Code of Conduct (Japanese only)

https://www.macromill.com/company/conduct.html

Training participation rate in FY2024

Compliance training: 100%*At domestic Group companies
Harassment prevention training: 100% *At the Company

In addition, a shared Group whistleblower contact point, the Hotline, has been set up so that anyone who discovers a breach of laws and regulations, or the Code of Conduct can consult the Hotline under their own name or anonymously.

Examples of main cases reported

  • Actions that breach laws and regulations
  • Actions that breach the Code of Conduct
  • Actions contrary to internal processes
  • Other actions contrary to morality or ethics

Information Security Initiatives

Acquisition of latest ISMS international standard
ISO/IEC 27001:2022 certification

Recent years have brought dramatic changes in consumer awareness and behavior, along with increasingly diverse values. An understanding of consumers that can inform corporate marketing and decision-making requires even more wide-ranging data utilization and analysis than ever.
In line with changes and demands in society, we want to ensure that our clients can continue using our services without concern. 4 In addition, information security training is conducted for all employees once a year, and the training participation rate was 100% in FY2024.

ISMS

An abbreviation for information security management systems, these systems are designed to protect information assets held by an organization from various risks. In 2023, we became the first company in Japan’s marketing research industry to receive this certification for all business areas.*
We are endeavoring to further strengthen and expand information security for data obtained at the Shinagawa Connected Office, the business locations of Macromill Base Fukuoka, and via Group company Macromill Carenet in 2024.

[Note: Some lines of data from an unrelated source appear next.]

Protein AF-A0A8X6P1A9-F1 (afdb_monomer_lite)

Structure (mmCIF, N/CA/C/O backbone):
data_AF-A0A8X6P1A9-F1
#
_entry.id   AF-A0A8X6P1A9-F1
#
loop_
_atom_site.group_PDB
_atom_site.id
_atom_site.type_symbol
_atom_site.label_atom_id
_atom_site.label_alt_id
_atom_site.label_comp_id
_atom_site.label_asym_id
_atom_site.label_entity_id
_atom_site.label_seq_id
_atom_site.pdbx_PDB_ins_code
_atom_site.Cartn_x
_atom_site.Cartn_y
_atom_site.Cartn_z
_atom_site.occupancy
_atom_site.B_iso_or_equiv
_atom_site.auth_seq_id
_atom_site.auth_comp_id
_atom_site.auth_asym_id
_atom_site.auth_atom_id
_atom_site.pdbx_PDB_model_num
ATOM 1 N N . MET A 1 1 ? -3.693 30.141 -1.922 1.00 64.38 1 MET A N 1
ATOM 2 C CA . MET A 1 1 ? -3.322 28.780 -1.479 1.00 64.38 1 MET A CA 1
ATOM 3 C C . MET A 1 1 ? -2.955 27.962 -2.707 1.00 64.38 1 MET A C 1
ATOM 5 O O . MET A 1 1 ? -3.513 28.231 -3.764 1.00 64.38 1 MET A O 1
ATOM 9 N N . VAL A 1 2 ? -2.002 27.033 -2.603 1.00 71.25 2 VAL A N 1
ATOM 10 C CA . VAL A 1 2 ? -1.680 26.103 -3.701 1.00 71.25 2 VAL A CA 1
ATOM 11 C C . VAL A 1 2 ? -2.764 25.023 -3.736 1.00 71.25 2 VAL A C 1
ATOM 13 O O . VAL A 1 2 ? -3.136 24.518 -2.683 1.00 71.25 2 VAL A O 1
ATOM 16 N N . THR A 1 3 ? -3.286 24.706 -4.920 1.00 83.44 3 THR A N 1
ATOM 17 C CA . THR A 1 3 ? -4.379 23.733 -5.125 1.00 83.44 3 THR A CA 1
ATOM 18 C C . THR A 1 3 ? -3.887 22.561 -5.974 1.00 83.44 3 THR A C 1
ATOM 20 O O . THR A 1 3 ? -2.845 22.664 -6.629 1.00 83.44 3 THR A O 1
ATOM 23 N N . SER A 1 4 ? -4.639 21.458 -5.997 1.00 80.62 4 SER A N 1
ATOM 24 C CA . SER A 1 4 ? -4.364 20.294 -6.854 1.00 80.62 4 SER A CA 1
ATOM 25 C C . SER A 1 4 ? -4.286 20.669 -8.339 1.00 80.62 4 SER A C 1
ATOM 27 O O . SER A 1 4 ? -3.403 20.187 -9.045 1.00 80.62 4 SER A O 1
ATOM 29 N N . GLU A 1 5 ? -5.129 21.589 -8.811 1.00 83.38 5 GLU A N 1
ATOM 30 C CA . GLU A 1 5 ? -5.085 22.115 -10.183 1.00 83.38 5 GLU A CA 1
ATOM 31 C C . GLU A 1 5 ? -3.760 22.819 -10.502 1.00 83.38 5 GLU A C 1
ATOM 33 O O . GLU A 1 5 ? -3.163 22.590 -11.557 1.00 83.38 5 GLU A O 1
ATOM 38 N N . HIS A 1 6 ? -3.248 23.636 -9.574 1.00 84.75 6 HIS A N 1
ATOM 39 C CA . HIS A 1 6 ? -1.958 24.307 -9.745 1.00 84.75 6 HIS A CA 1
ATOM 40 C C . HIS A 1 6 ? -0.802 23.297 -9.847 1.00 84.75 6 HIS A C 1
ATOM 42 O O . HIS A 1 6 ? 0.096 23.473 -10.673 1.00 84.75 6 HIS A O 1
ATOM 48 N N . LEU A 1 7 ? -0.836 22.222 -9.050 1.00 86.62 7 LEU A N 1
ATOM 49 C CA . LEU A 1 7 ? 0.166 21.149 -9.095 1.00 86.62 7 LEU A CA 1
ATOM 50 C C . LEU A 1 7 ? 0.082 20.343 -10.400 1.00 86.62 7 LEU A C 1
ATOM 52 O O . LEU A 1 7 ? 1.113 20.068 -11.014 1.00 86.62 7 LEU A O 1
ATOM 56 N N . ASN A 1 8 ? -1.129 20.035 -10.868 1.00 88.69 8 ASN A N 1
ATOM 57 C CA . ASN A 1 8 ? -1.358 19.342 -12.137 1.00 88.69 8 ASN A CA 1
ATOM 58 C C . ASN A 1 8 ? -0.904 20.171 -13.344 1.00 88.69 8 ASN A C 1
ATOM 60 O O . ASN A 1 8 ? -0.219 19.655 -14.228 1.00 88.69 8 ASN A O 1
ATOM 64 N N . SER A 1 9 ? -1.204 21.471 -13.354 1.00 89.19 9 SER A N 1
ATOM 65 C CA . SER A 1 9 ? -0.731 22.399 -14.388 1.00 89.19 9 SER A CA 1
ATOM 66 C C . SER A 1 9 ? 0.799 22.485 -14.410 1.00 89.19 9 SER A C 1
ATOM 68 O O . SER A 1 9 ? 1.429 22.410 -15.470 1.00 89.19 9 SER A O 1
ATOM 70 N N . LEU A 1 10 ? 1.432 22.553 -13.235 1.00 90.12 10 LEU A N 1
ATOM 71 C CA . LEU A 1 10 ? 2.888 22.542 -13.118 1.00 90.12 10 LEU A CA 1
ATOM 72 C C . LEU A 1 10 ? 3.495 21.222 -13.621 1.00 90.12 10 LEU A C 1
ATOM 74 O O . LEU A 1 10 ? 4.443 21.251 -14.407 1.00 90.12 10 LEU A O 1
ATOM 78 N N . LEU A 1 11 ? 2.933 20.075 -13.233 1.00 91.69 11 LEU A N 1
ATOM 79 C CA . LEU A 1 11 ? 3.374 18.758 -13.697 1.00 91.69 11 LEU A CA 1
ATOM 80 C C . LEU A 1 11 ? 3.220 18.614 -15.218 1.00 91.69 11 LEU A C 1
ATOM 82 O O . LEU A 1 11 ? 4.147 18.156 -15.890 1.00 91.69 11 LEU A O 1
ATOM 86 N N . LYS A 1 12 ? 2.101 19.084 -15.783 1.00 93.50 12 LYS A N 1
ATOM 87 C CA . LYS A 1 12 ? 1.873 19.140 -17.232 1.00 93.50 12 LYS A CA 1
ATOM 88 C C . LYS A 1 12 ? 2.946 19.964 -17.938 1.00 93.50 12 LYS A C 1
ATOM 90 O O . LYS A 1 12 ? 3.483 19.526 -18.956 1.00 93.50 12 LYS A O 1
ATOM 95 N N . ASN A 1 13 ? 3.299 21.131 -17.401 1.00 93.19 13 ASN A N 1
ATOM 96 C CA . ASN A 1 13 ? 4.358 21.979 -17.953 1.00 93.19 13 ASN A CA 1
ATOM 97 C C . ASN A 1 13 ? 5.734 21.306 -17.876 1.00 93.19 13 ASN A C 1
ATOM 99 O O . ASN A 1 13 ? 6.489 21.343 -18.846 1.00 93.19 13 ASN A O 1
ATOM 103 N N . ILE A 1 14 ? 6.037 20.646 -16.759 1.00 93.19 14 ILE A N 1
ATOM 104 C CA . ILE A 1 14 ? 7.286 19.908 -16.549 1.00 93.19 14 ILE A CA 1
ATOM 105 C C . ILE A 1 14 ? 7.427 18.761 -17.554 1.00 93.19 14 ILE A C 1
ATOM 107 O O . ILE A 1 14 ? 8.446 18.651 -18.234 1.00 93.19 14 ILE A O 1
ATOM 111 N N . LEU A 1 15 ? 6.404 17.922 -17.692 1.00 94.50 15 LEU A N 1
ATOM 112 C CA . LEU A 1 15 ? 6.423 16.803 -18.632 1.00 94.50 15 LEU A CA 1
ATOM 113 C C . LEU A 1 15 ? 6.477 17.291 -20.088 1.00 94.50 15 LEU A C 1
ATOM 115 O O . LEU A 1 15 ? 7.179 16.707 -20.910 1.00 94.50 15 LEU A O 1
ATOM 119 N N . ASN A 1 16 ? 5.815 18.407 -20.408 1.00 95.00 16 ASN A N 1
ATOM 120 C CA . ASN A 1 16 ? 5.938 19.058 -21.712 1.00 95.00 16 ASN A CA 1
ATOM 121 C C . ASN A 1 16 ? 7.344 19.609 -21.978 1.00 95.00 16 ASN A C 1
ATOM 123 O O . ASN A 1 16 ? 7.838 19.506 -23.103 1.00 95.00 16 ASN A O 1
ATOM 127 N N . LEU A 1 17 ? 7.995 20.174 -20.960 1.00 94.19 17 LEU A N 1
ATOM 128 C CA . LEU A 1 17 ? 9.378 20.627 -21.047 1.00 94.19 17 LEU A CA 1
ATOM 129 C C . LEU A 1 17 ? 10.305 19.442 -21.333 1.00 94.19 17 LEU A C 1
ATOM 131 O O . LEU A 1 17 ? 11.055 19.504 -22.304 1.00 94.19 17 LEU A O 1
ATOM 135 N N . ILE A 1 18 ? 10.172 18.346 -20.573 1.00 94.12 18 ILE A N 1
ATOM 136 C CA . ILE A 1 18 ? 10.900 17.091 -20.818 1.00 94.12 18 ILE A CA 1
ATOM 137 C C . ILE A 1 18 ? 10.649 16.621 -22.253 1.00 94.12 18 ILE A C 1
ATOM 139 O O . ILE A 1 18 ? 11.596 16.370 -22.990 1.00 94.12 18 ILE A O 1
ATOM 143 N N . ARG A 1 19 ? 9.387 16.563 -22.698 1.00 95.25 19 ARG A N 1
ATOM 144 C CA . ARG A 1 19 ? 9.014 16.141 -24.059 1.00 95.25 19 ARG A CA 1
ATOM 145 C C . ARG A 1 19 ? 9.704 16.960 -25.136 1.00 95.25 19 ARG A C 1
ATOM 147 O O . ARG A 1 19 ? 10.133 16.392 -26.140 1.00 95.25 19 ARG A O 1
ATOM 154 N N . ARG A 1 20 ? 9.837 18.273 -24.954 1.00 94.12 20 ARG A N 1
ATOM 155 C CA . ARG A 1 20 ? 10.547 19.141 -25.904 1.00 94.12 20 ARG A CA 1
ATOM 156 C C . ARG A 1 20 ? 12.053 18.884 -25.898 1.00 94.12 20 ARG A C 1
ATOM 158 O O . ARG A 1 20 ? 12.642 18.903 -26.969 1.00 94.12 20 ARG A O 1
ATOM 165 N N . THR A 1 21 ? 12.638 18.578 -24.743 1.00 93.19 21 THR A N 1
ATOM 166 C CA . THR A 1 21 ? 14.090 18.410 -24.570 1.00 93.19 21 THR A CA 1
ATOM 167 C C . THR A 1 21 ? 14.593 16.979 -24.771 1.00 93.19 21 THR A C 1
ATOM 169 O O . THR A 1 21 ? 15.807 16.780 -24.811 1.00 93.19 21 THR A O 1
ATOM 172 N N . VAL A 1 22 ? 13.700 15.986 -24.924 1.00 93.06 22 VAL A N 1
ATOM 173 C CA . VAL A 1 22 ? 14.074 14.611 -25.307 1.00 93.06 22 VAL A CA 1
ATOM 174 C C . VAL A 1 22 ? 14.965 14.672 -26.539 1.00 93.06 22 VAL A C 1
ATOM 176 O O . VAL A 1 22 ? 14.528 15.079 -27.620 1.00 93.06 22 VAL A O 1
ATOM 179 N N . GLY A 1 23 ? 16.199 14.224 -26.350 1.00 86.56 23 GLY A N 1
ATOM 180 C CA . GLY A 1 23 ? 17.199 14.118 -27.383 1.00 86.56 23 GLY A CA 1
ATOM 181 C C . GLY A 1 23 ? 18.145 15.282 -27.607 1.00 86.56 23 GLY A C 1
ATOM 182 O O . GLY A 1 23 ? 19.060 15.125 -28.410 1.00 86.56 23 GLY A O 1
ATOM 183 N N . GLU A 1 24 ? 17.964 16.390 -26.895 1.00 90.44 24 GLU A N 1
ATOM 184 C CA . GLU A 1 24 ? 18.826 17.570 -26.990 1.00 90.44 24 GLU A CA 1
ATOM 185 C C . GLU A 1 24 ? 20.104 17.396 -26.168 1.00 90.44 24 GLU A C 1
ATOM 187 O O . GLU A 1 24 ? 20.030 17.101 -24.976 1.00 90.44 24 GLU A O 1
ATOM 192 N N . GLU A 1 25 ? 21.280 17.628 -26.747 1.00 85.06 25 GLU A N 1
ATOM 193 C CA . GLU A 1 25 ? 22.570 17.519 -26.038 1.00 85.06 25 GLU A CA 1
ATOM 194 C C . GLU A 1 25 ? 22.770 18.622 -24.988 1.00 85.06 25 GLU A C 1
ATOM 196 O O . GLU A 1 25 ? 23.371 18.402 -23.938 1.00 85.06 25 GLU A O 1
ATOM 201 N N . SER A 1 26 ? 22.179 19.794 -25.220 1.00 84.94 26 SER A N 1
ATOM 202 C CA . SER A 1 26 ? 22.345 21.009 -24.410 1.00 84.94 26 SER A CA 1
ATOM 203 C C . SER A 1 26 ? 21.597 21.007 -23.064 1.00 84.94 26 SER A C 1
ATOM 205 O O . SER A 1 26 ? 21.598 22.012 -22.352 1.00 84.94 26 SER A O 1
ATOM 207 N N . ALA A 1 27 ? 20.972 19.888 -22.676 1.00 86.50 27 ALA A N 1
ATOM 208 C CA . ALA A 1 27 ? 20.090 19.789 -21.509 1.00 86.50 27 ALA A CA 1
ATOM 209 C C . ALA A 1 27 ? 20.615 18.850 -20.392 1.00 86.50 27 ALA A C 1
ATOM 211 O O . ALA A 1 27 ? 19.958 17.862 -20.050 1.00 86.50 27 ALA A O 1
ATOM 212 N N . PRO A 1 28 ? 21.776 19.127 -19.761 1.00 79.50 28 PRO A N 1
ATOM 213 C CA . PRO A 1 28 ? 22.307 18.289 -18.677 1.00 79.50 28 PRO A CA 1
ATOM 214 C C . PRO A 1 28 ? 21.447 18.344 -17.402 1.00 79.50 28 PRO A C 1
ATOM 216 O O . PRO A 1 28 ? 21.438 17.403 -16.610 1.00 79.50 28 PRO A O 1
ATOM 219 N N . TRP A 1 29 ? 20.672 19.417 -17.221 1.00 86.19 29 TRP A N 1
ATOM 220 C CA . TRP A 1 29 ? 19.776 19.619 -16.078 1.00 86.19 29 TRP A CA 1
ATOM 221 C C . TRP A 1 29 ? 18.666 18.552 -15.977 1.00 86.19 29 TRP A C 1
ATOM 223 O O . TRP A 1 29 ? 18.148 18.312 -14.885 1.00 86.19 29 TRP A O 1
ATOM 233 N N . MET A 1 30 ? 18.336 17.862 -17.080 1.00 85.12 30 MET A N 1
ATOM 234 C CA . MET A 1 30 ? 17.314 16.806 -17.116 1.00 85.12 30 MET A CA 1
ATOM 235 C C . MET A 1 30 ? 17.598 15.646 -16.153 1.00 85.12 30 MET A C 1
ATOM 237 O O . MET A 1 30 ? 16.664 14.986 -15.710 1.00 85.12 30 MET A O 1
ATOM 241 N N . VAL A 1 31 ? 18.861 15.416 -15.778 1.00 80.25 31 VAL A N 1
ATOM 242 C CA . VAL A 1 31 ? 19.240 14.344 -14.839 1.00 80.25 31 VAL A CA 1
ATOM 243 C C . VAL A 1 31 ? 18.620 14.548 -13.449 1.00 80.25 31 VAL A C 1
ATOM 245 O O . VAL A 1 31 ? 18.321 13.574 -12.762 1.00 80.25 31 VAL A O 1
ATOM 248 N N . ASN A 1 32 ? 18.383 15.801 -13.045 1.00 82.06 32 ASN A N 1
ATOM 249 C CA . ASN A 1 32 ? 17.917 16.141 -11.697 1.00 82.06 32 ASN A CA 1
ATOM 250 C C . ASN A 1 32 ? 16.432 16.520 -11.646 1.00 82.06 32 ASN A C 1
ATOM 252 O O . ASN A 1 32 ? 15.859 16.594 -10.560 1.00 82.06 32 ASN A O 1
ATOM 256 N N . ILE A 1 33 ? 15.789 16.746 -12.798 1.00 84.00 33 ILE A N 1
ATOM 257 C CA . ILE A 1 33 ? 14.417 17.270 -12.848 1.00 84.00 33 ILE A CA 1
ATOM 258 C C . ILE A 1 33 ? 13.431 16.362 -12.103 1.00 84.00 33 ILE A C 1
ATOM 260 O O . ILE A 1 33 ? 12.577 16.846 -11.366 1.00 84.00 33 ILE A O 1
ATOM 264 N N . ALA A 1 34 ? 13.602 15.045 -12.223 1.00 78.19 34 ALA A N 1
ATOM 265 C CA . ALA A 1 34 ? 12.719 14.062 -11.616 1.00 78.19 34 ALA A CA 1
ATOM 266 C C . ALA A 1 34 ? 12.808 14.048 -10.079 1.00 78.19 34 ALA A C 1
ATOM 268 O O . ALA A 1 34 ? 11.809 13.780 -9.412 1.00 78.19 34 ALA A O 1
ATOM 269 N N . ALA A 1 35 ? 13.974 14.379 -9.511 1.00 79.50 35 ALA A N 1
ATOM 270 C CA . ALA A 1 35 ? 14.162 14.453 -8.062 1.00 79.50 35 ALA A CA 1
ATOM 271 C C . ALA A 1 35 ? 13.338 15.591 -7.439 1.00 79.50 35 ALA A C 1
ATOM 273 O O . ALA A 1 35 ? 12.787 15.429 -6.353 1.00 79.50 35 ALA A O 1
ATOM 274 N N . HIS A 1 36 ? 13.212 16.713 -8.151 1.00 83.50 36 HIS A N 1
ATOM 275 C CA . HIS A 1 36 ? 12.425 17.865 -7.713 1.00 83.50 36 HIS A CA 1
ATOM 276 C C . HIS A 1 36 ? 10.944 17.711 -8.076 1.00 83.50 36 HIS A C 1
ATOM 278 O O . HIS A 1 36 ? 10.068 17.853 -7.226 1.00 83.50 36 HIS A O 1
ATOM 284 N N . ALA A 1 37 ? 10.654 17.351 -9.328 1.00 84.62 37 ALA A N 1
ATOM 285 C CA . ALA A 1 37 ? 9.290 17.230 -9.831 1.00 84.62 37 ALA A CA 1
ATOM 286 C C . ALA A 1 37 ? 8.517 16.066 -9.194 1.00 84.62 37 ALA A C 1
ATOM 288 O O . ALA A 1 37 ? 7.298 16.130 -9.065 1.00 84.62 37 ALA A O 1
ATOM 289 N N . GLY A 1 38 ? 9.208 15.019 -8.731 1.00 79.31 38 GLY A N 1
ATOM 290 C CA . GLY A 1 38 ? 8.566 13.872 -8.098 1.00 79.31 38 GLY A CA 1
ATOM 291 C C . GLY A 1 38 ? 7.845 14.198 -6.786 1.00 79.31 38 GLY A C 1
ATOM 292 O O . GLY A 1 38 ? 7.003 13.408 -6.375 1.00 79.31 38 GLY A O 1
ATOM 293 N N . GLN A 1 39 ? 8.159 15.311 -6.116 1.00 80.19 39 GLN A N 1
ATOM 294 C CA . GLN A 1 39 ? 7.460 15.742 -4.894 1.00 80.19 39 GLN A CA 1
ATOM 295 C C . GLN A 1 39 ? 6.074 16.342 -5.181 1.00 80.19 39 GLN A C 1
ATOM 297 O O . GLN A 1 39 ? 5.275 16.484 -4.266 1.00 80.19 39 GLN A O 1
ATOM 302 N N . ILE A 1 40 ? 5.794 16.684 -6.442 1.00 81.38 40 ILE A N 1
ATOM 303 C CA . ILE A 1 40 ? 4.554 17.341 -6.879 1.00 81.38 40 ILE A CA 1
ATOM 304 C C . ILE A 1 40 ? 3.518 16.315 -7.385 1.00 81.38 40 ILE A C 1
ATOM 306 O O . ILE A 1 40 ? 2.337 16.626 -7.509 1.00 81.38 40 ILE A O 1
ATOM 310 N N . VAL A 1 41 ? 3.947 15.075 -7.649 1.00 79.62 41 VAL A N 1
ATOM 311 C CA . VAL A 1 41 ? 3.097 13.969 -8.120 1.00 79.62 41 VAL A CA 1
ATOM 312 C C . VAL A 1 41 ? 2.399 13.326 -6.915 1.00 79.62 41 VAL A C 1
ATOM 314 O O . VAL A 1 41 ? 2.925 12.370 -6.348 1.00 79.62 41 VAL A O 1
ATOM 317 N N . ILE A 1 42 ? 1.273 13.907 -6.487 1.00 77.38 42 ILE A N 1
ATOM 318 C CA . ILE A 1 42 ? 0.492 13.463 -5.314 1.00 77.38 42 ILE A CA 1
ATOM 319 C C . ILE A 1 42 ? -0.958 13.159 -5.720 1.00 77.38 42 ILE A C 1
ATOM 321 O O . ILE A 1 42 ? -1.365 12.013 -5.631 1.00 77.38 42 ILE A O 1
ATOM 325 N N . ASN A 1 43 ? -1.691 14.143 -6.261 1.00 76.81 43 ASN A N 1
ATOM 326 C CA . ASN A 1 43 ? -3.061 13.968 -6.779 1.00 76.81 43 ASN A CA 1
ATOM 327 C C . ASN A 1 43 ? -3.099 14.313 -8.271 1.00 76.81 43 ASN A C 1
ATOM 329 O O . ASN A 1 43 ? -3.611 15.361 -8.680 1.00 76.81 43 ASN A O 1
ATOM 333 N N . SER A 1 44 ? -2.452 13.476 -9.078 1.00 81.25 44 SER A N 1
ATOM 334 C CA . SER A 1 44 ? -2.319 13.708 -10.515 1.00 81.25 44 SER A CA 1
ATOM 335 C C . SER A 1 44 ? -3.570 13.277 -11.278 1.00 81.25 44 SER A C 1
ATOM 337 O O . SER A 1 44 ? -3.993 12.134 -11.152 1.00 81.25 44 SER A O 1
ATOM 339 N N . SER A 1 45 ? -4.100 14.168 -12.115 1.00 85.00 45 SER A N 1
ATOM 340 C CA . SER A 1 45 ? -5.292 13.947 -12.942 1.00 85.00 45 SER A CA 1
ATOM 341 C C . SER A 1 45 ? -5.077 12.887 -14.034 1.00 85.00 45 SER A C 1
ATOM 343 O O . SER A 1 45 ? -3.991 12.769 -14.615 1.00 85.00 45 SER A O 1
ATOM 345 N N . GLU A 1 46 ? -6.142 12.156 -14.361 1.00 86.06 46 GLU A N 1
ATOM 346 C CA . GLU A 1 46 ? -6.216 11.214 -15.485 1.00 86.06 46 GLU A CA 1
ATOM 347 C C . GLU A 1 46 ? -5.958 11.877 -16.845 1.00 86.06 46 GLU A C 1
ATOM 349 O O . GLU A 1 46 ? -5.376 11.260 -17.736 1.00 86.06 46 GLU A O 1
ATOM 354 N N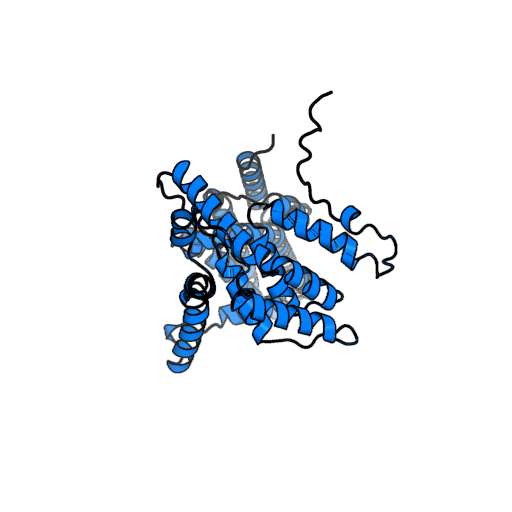 . GLU A 1 47 ? -6.282 13.165 -16.998 1.00 87.25 47 GLU A N 1
ATOM 355 C CA . GLU A 1 47 ? -6.086 13.903 -18.254 1.00 87.25 47 GLU A CA 1
ATOM 356 C C . GLU A 1 47 ? -4.615 13.955 -18.694 1.00 87.25 47 GLU A C 1
ATOM 358 O O . GLU A 1 47 ? -4.308 14.051 -19.888 1.00 87.25 47 GLU A O 1
ATOM 363 N N . LEU A 1 48 ? -3.690 13.855 -17.731 1.00 90.88 48 LEU A N 1
ATOM 364 C CA . LEU A 1 48 ? -2.254 13.836 -17.998 1.00 90.88 48 LEU A CA 1
ATOM 365 C C . LEU A 1 48 ? -1.830 12.615 -18.821 1.00 90.88 48 LEU A C 1
ATOM 367 O O . LEU A 1 48 ? -0.797 12.688 -19.492 1.00 90.88 48 LEU A O 1
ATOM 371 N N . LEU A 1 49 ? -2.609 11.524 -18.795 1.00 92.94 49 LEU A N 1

*The first for a company listed on the Japan Marketing Research Association (JMRA) full member company list to receive certification for all business areas. Based on our search on the ISMS certification organization site (https://isms.jp/lst/ind/). As of June 28, 2023.

ISMS

Privacy Mark

The Privacy Mark system evaluates whether businesses have established a system to take appropriate measures to handle and manage personal information. It permits companies to use this mark in their business activities as proof of this. We acquired Privacy Mark certification in 2004 and have renewed this certification every two years.

Privacy Mark
The Information Security Department carries out educational activities

The Information Security Department carries out educational activities to raise awareness of security within the Group. We use the original character Joe Mamoru (“joh” meaning “lock” and “mamoru” meaning “protect” in Japanese) to convey information in an approachable manner.